[Records from a data source]
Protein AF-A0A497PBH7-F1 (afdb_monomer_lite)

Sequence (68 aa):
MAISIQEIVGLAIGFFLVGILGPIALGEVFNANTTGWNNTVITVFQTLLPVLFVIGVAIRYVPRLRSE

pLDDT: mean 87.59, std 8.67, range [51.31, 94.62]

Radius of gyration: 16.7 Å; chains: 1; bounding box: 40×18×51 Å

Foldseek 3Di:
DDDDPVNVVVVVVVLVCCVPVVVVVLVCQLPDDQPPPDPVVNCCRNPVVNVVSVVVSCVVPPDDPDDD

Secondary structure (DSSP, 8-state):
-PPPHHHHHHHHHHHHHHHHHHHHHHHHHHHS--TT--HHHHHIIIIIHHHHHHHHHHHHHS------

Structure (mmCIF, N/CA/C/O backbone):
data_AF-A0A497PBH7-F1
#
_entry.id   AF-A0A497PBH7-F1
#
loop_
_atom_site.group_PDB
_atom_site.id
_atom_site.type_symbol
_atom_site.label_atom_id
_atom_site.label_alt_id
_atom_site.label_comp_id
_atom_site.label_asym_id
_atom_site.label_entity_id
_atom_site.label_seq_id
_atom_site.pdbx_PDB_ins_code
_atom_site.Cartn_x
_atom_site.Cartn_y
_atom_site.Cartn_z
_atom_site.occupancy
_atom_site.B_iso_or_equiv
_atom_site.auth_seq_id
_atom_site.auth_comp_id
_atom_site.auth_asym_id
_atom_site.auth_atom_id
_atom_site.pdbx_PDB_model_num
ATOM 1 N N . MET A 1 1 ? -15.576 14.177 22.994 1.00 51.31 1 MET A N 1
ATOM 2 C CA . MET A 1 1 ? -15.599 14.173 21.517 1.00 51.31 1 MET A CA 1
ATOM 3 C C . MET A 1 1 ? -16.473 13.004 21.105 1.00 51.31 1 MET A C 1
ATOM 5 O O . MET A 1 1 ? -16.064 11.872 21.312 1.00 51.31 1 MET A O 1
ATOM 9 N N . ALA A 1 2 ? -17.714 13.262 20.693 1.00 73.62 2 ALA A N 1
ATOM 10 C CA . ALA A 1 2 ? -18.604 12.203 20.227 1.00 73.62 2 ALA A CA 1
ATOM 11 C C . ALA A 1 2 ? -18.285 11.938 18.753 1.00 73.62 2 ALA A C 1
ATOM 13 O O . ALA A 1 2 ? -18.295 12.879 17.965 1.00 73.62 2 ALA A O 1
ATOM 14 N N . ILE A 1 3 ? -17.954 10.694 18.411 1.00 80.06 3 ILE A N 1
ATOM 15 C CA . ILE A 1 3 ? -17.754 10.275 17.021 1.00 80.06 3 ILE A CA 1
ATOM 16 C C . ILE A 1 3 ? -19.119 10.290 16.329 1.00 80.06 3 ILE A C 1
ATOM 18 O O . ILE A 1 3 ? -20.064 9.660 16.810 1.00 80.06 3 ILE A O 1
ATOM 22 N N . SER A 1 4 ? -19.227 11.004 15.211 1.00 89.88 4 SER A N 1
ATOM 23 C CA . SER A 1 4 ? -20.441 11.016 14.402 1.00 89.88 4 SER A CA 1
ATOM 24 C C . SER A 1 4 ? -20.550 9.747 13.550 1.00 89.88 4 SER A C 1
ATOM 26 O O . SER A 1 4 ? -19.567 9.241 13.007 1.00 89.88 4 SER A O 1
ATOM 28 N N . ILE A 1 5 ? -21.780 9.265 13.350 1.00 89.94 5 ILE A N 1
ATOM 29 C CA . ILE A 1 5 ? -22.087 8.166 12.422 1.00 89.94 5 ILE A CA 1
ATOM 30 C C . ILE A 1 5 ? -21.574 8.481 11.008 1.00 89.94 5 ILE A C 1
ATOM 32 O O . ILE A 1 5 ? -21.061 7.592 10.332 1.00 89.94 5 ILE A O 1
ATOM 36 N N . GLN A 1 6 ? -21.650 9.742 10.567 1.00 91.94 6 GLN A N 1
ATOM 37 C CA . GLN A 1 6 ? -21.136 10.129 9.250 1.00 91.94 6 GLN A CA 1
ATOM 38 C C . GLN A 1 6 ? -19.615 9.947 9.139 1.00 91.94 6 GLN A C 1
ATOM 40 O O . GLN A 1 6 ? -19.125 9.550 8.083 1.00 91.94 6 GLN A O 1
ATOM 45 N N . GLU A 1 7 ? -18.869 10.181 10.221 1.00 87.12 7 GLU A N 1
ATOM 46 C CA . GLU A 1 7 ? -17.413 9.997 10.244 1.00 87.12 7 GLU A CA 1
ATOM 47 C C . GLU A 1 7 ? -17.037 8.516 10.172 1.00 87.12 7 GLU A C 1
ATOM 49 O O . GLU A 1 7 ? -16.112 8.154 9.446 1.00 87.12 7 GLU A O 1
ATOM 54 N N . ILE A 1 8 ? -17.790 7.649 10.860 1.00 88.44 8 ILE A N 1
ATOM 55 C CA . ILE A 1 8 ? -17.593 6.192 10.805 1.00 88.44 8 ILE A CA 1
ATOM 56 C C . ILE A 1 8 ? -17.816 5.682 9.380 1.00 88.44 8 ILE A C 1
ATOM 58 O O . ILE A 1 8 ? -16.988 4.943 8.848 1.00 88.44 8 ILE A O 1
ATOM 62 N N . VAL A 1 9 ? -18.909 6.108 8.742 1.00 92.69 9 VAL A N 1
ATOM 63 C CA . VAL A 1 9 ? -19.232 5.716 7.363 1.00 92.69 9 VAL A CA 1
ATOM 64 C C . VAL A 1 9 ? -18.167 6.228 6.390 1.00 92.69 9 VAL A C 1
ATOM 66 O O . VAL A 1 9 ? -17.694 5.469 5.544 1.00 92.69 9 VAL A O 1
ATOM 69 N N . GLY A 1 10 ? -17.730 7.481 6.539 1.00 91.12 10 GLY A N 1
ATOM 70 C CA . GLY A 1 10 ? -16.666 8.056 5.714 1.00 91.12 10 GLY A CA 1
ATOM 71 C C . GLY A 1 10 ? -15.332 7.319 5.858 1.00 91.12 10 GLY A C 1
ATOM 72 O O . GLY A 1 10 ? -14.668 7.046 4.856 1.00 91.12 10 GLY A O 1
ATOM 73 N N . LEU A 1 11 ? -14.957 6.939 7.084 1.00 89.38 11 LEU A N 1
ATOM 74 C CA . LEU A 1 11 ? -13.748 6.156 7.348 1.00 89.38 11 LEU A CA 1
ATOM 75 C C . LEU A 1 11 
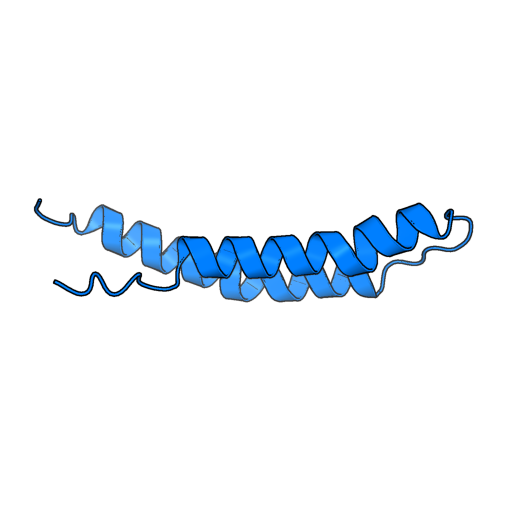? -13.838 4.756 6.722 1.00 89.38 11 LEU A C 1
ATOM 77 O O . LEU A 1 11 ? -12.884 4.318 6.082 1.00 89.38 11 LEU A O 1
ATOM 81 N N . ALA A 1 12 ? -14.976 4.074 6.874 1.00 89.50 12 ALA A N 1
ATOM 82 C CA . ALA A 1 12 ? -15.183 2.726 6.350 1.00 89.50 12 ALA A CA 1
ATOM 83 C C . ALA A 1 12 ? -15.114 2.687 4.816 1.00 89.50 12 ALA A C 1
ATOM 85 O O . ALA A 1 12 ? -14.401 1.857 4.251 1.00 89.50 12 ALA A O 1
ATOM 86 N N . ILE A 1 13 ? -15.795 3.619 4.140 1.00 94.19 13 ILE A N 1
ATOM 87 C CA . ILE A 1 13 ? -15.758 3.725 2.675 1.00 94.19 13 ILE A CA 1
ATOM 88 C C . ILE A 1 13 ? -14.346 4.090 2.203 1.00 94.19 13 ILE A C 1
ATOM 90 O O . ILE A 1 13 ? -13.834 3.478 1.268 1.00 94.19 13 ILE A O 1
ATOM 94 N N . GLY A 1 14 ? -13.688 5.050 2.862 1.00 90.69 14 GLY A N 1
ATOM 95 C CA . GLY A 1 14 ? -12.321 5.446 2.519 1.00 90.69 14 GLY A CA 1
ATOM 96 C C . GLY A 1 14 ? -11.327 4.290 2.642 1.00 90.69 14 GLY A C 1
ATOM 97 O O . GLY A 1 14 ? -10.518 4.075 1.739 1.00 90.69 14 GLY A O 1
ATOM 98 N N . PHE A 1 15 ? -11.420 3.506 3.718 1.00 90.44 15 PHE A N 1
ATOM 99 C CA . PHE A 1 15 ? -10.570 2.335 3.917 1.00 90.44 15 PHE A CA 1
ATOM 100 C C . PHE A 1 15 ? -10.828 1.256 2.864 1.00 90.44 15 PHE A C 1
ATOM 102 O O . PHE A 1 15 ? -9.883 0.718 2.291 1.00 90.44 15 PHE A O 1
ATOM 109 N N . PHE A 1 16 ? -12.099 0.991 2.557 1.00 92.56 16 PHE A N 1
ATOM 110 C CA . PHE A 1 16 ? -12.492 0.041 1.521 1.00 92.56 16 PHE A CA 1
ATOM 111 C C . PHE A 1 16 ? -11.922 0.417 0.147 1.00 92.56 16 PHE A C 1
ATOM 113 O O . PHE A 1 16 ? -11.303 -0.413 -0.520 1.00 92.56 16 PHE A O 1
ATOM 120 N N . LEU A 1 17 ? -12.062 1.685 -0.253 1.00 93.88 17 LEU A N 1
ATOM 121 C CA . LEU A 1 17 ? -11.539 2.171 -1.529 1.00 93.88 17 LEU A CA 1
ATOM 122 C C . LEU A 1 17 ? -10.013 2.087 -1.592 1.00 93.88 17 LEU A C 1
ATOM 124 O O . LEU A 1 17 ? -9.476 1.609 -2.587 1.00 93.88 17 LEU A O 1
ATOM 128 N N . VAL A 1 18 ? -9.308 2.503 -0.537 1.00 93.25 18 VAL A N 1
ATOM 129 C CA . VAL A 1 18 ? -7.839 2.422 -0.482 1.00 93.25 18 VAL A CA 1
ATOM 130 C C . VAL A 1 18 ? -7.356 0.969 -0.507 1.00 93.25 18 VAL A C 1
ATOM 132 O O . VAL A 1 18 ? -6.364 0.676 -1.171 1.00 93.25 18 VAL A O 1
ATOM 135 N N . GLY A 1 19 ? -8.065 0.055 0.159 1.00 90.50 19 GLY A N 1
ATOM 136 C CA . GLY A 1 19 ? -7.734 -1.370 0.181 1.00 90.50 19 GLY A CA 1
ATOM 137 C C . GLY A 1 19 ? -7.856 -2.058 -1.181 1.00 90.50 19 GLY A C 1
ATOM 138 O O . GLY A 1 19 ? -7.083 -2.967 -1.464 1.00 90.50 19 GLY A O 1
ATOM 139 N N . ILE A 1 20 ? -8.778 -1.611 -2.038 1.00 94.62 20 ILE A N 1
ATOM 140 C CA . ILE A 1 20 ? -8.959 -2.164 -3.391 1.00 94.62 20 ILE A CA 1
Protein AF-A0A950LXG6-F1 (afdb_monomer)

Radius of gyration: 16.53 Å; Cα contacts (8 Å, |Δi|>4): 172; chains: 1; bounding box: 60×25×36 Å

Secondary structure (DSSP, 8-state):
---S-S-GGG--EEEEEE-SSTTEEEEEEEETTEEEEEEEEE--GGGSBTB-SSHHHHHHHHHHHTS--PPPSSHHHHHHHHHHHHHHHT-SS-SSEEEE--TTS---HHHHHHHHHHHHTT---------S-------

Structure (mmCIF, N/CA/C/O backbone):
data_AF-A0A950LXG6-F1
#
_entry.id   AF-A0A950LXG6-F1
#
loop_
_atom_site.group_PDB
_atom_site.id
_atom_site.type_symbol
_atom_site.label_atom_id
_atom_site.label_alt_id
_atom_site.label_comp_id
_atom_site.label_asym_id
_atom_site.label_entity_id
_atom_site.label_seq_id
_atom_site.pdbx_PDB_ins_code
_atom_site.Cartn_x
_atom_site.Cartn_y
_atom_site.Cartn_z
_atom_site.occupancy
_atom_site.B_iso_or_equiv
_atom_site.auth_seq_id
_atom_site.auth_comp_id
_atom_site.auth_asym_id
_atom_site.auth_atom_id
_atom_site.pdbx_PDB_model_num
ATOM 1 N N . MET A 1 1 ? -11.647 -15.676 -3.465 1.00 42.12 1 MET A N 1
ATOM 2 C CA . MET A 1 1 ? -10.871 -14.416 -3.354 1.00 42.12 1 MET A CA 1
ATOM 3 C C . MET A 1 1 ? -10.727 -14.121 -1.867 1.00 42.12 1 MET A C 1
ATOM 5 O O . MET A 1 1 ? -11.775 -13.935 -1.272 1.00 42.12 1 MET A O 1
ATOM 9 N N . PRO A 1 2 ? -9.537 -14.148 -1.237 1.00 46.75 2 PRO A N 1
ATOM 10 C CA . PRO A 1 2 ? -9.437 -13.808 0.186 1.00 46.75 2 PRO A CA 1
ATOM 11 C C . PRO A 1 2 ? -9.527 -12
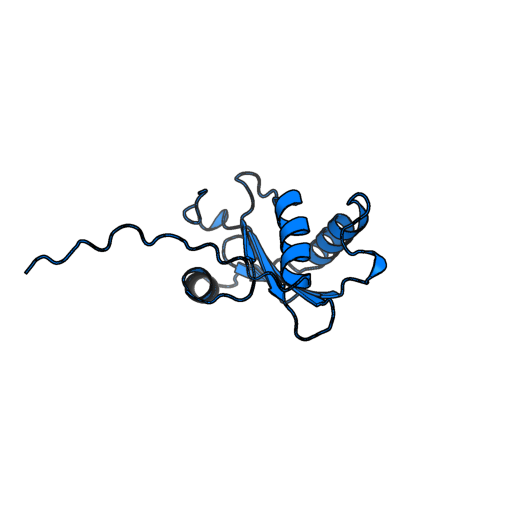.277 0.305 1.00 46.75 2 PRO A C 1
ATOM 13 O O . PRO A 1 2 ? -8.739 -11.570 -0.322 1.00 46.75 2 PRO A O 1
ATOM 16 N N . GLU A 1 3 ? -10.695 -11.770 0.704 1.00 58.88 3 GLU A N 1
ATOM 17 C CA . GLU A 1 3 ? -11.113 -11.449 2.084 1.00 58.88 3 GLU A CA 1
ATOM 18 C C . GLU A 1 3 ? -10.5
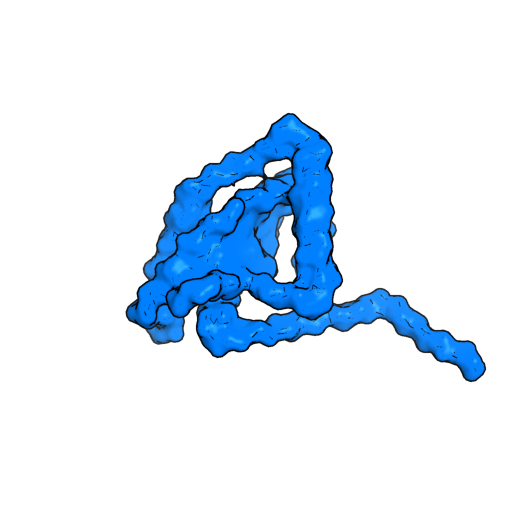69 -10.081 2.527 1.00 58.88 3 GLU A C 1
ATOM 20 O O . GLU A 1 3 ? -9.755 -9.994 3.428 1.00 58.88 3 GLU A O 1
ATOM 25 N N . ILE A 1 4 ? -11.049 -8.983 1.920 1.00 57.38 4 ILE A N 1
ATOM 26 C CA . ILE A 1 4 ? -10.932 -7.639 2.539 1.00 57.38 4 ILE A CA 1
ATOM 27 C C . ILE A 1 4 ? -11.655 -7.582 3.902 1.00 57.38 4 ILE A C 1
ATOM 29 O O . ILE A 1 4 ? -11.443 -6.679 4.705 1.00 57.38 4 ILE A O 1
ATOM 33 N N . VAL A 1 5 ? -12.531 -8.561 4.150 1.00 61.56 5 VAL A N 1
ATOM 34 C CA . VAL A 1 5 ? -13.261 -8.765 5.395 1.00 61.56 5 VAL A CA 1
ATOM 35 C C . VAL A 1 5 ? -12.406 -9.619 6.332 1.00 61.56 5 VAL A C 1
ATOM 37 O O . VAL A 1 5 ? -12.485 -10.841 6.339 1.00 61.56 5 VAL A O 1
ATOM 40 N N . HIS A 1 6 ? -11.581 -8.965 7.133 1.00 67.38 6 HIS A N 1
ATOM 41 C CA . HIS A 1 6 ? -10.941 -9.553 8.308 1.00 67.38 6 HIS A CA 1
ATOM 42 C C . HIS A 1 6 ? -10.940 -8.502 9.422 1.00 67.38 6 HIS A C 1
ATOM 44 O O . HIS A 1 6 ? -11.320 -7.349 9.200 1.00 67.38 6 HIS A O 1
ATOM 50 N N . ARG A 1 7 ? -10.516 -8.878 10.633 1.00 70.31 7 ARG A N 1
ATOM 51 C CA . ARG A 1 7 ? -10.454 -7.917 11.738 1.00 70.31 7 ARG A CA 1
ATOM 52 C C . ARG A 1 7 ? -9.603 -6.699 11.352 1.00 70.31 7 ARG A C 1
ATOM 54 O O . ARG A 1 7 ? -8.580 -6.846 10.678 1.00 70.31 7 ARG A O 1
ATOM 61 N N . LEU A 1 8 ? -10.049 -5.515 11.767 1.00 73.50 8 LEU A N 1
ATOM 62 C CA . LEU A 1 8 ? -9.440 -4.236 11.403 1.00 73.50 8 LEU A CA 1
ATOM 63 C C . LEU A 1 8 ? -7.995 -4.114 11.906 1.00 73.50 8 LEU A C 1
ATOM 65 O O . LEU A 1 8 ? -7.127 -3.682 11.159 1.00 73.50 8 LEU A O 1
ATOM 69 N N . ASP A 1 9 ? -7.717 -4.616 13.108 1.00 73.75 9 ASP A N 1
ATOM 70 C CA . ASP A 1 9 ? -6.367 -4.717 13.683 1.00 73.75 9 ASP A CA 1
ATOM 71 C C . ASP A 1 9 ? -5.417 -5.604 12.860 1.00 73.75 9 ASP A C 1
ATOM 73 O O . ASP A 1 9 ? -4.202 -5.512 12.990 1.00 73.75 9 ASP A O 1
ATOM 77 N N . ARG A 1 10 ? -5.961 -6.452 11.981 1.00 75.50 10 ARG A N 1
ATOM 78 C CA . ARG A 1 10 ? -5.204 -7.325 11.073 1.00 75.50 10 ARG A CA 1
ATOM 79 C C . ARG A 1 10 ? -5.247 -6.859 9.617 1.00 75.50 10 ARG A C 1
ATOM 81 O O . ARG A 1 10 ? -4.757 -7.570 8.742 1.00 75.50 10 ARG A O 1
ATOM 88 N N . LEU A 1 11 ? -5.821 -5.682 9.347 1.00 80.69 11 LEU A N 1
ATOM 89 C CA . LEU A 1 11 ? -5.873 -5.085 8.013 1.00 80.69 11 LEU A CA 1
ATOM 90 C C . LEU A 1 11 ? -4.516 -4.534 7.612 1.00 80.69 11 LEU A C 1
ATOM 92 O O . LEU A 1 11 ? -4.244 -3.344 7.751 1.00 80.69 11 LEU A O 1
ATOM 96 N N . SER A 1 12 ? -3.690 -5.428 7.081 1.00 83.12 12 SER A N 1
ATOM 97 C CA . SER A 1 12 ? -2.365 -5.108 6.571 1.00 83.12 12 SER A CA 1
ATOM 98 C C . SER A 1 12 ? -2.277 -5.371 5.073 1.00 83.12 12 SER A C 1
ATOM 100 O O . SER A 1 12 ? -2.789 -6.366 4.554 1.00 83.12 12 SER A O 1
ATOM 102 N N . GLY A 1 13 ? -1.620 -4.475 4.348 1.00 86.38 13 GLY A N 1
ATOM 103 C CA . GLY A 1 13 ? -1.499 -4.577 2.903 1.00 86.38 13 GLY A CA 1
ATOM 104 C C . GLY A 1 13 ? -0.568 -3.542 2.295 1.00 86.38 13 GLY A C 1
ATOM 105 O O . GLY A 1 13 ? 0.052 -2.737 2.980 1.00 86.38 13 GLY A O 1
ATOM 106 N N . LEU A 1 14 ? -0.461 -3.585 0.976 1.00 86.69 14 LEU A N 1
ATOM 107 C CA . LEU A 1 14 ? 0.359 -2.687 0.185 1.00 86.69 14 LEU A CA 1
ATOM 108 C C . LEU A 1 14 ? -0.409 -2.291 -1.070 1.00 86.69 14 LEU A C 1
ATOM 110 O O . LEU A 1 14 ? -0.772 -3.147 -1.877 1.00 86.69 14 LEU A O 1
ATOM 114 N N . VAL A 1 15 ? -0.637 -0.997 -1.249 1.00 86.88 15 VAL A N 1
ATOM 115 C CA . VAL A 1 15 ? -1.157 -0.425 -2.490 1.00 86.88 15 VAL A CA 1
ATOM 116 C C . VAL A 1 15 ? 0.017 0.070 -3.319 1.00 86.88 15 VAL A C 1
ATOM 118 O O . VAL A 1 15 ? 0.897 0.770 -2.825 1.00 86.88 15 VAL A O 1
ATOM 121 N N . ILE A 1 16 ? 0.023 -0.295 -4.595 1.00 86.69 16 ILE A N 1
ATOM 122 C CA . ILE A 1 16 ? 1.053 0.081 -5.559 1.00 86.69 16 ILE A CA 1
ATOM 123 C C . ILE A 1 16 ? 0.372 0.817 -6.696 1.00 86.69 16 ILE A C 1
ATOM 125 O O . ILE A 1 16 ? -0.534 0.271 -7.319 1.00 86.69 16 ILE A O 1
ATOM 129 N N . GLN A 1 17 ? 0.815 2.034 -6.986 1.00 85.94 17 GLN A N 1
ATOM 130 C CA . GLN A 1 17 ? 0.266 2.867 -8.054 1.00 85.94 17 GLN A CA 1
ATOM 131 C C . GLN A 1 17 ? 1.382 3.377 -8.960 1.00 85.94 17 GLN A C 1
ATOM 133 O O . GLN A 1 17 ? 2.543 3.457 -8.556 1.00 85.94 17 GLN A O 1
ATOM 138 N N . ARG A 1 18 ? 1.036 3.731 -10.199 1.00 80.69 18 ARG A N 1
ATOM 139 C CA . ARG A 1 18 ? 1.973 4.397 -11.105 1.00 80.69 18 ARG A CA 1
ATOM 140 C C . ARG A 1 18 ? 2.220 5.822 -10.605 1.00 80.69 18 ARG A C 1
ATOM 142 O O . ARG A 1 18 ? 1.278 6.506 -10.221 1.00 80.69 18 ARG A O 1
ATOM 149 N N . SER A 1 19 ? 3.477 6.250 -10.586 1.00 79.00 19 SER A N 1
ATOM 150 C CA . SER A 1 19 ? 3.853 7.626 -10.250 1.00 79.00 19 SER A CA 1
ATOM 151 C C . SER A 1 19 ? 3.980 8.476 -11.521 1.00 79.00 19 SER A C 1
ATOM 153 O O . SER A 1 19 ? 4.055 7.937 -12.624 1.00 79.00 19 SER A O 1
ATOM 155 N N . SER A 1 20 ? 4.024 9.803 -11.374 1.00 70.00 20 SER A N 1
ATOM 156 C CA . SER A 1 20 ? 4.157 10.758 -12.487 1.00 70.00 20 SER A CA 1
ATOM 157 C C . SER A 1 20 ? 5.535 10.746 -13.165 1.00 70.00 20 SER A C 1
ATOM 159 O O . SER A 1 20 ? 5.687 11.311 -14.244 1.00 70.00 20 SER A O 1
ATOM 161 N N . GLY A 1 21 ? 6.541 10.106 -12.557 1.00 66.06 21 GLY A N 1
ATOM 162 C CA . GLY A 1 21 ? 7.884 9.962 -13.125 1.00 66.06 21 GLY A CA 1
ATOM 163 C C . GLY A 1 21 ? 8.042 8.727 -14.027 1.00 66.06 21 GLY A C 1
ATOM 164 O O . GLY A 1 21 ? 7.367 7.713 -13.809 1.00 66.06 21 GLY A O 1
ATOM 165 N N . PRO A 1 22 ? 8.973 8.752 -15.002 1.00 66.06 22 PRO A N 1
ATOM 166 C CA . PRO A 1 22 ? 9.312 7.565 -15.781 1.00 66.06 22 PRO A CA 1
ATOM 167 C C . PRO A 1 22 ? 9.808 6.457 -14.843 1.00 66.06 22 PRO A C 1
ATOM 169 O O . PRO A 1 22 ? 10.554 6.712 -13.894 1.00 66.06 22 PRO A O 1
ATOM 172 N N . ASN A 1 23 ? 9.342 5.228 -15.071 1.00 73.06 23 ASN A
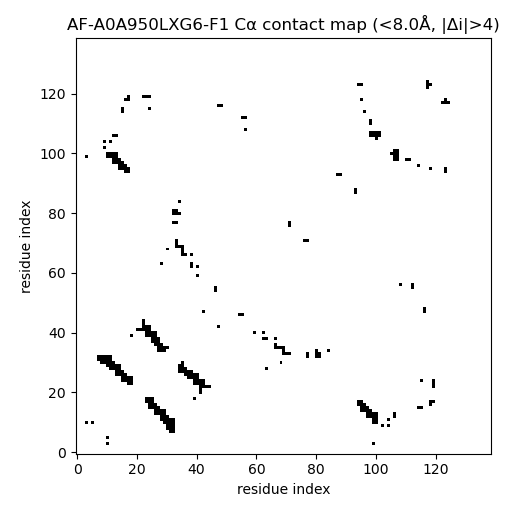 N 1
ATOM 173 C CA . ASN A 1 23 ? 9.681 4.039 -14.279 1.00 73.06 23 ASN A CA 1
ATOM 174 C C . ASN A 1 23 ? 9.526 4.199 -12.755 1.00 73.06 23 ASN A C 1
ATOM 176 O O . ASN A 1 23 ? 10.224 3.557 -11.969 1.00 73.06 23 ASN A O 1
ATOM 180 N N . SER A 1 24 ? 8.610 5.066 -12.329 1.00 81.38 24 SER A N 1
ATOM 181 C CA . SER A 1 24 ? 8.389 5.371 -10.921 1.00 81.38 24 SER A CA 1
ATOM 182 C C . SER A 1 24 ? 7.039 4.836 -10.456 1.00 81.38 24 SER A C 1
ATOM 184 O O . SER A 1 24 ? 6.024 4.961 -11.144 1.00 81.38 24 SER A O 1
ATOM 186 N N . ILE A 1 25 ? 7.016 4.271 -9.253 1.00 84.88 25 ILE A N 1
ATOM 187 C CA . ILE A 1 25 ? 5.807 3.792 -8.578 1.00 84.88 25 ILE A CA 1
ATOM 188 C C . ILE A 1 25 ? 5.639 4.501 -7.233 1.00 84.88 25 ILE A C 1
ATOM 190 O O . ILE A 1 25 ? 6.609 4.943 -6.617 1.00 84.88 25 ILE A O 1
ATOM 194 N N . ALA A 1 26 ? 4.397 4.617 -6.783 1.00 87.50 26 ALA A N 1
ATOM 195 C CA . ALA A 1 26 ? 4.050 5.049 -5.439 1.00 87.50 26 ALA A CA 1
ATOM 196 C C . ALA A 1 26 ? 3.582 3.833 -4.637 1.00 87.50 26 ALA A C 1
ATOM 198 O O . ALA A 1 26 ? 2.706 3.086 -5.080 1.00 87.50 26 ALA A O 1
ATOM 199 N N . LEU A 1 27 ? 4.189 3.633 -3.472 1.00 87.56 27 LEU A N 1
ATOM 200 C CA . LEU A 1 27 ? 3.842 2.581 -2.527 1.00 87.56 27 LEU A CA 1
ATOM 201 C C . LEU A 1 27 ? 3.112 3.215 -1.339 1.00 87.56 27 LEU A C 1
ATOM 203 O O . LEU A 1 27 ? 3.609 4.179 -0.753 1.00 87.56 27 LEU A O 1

> PROBLEM
Find "ATOM 45 N N" in the entries above and copy that whole line exactly, then each line after it through the line that contains "ATOM 49 O O".

> OUTPUT
ATOM 45 N N . GLU A 1 7 ? -18.869 10.181 10.221 1.00 87.12 7 GLU A N 1
ATOM 46 C CA . GLU A 1 7 ? -17.413 9.997 10.244 1.00 87.12 7 GLU A CA 1
ATOM 47 C C . GLU A 1 7 ? -17.037 8.516 10.172 1.00 87.12 7 GLU A C 1
ATOM 49 O O . GLU A 1 7 ? -16.112 8.154 9.446 1.00 87.12 7 GLU A O 1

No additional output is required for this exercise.